_DIRECTIONS FOR THIS TASK_
The lines to reproduce run from the one containing "ATOM 87 C CA" to the end of the listing. Reproduce them exactly, both ends included, and nothing else.
START INPUT DATA
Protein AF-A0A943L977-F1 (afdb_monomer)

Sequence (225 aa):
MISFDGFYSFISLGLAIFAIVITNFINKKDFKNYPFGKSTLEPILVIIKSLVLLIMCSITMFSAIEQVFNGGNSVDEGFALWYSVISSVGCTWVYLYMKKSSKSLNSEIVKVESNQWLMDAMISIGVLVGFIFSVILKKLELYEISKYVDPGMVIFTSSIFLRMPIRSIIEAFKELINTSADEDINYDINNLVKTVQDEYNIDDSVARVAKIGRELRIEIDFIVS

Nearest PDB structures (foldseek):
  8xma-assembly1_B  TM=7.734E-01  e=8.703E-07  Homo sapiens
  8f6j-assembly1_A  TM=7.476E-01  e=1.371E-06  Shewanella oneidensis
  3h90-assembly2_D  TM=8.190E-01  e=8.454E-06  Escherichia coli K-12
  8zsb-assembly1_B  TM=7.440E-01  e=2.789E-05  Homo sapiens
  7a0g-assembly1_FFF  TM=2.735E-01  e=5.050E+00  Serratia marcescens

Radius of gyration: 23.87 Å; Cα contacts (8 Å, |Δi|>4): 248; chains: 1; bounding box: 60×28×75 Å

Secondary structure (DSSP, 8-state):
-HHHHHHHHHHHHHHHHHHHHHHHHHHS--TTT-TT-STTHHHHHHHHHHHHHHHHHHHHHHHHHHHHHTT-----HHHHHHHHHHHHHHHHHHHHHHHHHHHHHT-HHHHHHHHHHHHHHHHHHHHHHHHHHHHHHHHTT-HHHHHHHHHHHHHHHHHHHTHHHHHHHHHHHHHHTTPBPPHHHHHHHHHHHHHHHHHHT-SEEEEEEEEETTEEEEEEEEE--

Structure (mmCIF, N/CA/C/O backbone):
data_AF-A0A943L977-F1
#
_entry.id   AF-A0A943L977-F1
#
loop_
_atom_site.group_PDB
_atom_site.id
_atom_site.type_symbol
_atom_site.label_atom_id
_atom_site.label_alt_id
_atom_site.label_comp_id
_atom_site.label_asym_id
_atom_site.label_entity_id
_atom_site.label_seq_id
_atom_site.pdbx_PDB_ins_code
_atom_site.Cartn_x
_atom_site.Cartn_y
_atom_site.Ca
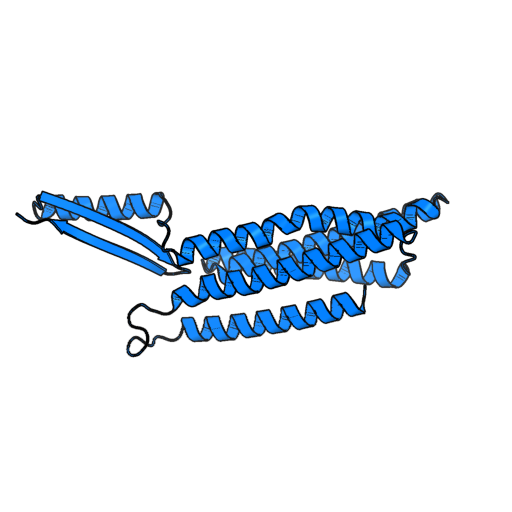rtn_z
_atom_site.occupancy
_atom_site.B_iso_or_equiv
_atom_site.auth_seq_id
_atom_site.auth_comp_id
_atom_site.auth_asym_id
_atom_site.auth_atom_id
_atom_site.pdbx_PDB_model_num
ATOM 1 N N . MET A 1 1 ? 19.811 -3.674 -12.307 1.00 54.75 1 MET A N 1
ATOM 2 C CA . MET A 1 1 ? 18.432 -4.078 -11.946 1.00 54.75 1 MET A CA 1
ATOM 3 C C . MET A 1 1 ? 18.370 -5.412 -11.209 1.00 54.75 1 MET A C 1
ATOM 5 O O . MET A 1 1 ? 17.838 -5.413 -10.114 1.00 54.75 1 MET A O 1
ATOM 9 N N . ILE A 1 2 ? 18.958 -6.506 -11.715 1.00 55.53 2 ILE A N 1
ATOM 10 C CA . ILE A 1 2 ? 18.793 -7.857 -11.124 1.00 55.53 2 ILE A CA 1
ATOM 11 C C . ILE A 1 2 ? 19.232 -7.947 -9.646 1.00 55.53 2 ILE A C 1
ATOM 13 O O . ILE A 1 2 ? 18.481 -8.457 -8.822 1.00 55.53 2 ILE A O 1
ATOM 17 N N . SER A 1 3 ? 20.396 -7.401 -9.266 1.00 59.47 3 SER A N 1
ATOM 18 C CA . SER A 1 3 ? 20.815 -7.423 -7.850 1.00 59.47 3 SER A CA 1
ATOM 19 C C . SER A 1 3 ? 19.894 -6.604 -6.945 1.00 59.47 3 SER A C 1
ATOM 21 O O . SER A 1 3 ? 19.609 -7.019 -5.828 1.00 59.47 3 SER A O 1
ATOM 23 N N . PHE A 1 4 ? 19.406 -5.457 -7.424 1.00 64.62 4 PHE A N 1
ATOM 24 C CA . PHE A 1 4 ? 18.495 -4.602 -6.661 1.00 64.62 4 PHE A CA 1
ATOM 25 C C . PHE A 1 4 ? 17.139 -5.285 -6.437 1.00 64.62 4 PHE A C 1
ATOM 27 O O . PHE A 1 4 ? 16.618 -5.256 -5.326 1.00 64.62 4 PHE A O 1
ATOM 34 N N . ASP A 1 5 ? 16.622 -5.972 -7.457 1.00 66.62 5 ASP A N 1
ATOM 35 C CA . ASP A 1 5 ? 15.373 -6.739 -7.386 1.00 66.62 5 ASP A CA 1
ATOM 36 C C . ASP A 1 5 ? 15.491 -7.942 -6.425 1.00 66.62 5 ASP A C 1
ATOM 38 O O . ASP A 1 5 ? 14.585 -8.244 -5.645 1.00 66.62 5 ASP A O 1
ATOM 42 N N . GLY A 1 6 ? 16.671 -8.574 -6.384 1.00 71.62 6 GLY A N 1
ATOM 43 C CA . GLY A 1 6 ? 16.999 -9.608 -5.398 1.00 71.62 6 GLY A CA 1
ATOM 44 C C . GLY A 1 6 ? 17.015 -9.086 -3.956 1.00 71.62 6 GLY A C 1
ATOM 45 O O . GLY A 1 6 ? 16.413 -9.698 -3.072 1.00 71.62 6 GLY A O 1
ATOM 46 N N . PHE A 1 7 ? 17.649 -7.933 -3.709 1.00 74.81 7 PHE A N 1
ATOM 47 C CA . PHE A 1 7 ? 17.635 -7.290 -2.387 1.00 74.81 7 PHE A CA 1
ATOM 48 C C . PHE A 1 7 ? 16.227 -6.861 -1.971 1.00 74.81 7 PHE A C 1
ATOM 50 O O . PHE A 1 7 ? 15.832 -7.091 -0.827 1.00 74.81 7 PHE A O 1
ATOM 57 N N . TYR A 1 8 ? 15.457 -6.289 -2.898 1.00 76.94 8 TYR A N 1
ATOM 58 C CA . TYR A 1 8 ? 14.060 -5.934 -2.669 1.00 76.94 8 TYR A CA 1
ATOM 59 C C . TYR A 1 8 ? 13.241 -7.158 -2.258 1.00 76.94 8 TYR A C 1
ATOM 61 O O . TYR A 1 8 ? 12.598 -7.145 -1.211 1.00 76.94 8 TYR A O 1
ATOM 69 N N . SER A 1 9 ? 13.336 -8.247 -3.021 1.00 76.94 9 SER A N 1
ATOM 70 C CA . SER A 1 9 ? 12.624 -9.495 -2.736 1.00 76.94 9 SER A CA 1
ATOM 71 C C . SER A 1 9 ? 12.993 -10.072 -1.365 1.00 76.94 9 SER A C 1
ATOM 73 O O . SER A 1 9 ? 12.118 -10.529 -0.629 1.00 76.94 9 SER A O 1
ATOM 75 N N . PHE A 1 10 ? 14.271 -10.007 -0.981 1.00 82.44 10 PHE A N 1
ATOM 76 C CA . PHE A 1 10 ? 14.735 -10.479 0.324 1.00 82.44 10 PHE A CA 1
ATOM 77 C C . PHE A 1 10 ? 14.172 -9.647 1.486 1.00 82.44 10 PHE A C 1
ATOM 79 O O . PHE A 1 10 ? 13.666 -10.202 2.464 1.00 82.44 10 PHE A O 1
ATOM 86 N N . ILE A 1 11 ? 14.211 -8.316 1.370 1.00 85.44 11 ILE A N 1
ATOM 87 C CA . ILE A 1 11 ? 13.645 -7.404 2.375 1.00 85.44 11 ILE A CA 1
ATOM 88 C C . ILE A 1 11 ? 12.129 -7.606 2.483 1.00 85.44 11 ILE A C 1
ATOM 90 O O . ILE A 1 11 ? 11.601 -7.734 3.589 1.00 85.44 11 ILE A O 1
ATOM 94 N N . SER A 1 12 ? 11.435 -7.691 1.348 1.00 80.50 12 SER A N 1
ATOM 95 C CA . SER A 1 12 ? 9.991 -7.924 1.278 1.00 80.50 12 SER A CA 1
ATOM 96 C C . SER A 1 12 ? 9.593 -9.246 1.933 1.00 80.50 12 SER A C 1
ATOM 98 O O . SER A 1 12 ? 8.645 -9.280 2.719 1.00 80.50 12 SER A O 1
ATOM 100 N N . LEU A 1 13 ? 10.360 -10.316 1.703 1.00 84.81 13 LEU A N 1
ATOM 101 C CA . LEU A 1 13 ? 10.159 -11.599 2.375 1.00 84.81 13 LEU A CA 1
ATOM 102 C C . LEU A 1 13 ? 10.334 -11.475 3.896 1.00 84.81 13 LEU A C 1
ATOM 104 O O . LEU A 1 13 ? 9.500 -11.970 4.655 1.00 84.81 13 LEU A O 1
ATOM 108 N N . GLY A 1 14 ? 11.382 -10.782 4.349 1.00 87.56 14 GLY A N 1
ATOM 109 C CA . GLY A 1 14 ? 11.613 -10.528 5.772 1.00 87.56 14 GLY A CA 1
ATOM 110 C C . GLY A 1 14 ? 10.456 -9.766 6.426 1.00 87.56 14 GLY A C 1
ATOM 111 O O . GLY A 1 14 ? 9.971 -10.165 7.486 1.00 87.56 14 GLY A O 1
ATOM 112 N N . LEU A 1 15 ? 9.951 -8.721 5.765 1.00 86.38 15 LEU A N 1
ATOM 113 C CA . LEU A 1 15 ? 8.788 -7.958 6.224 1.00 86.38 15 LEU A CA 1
END INPUT DATA
_COMPLETED TASK_
ATOM 87 C CA . ILE A 1 11 ? 13.645 -7.404 2.375 1.00 85.44 11 ILE A CA 1
ATOM 88 C C . ILE A 1 11 ? 12.129 -7.606 2.483 1.00 85.44 11 ILE A C 1
ATOM 90 O O . ILE A 1 11 ? 11.601 -7.734 3.589 1.00 85.44 11 ILE A O 1
ATOM 94 N N . SER A 1 12 ? 11.435 -7.691 1.348 1.00 80.50 12 SER A N 1
ATOM 95 C CA . SER A 1 12 ? 9.991 -7.924 1.278 1.00 80.50 12 SER A CA 1
ATOM 96 C C . SER A 1 12 ? 9.593 -9.246 1.933 1.00 80.50 12 SER A C 1
ATOM 98 O O . SER A 1 12 ? 8.645 -9.280 2.719 1.00 80.50 12 SER A O 1
ATOM 100 N N . LEU A 1 13 ? 10.360 -10.316 1.703 1.00 84.81 13 LEU A N 1
ATOM 101 C CA . LEU A 1 13 ? 10.159 -11.599 2.375 1.00 84.81 13 LEU A CA 1
ATOM 102 C C . LEU A 1 13 ? 10.334 -11.475 3.896 1.00 84.81 13 LEU A C 1
ATOM 104 O O . LEU A 1 13 ? 9.500 -11.970 4.655 1.00 84.81 13 LEU A O 1
ATOM 108 N N . GLY A 1 14 ? 11.382 -10.782 4.349 1.00 87.56 14 GLY A N 1
ATOM 109 C CA . GLY A 1 14 ? 11.613 -10.528 5.772 1.00 87.56 14 GLY A CA 1
ATOM 110 C C . GLY A 1 14 ? 10.456 -9.766 6.426 1.00 87.56 14 GLY A C 1
ATOM 111 O O . GLY A 1 14 ? 9.971 -10.165 7.486 1.00 87.56 14 GLY A O 1
ATOM 112 N N . LEU A 1 15 ? 9.951 -8.721 5.765 1.00 86.38 15 LEU A N 1
ATOM 113 C CA . LEU A 1 15 ? 8.788 -7.958 6.224 1.00 86.38 15 LEU A CA 1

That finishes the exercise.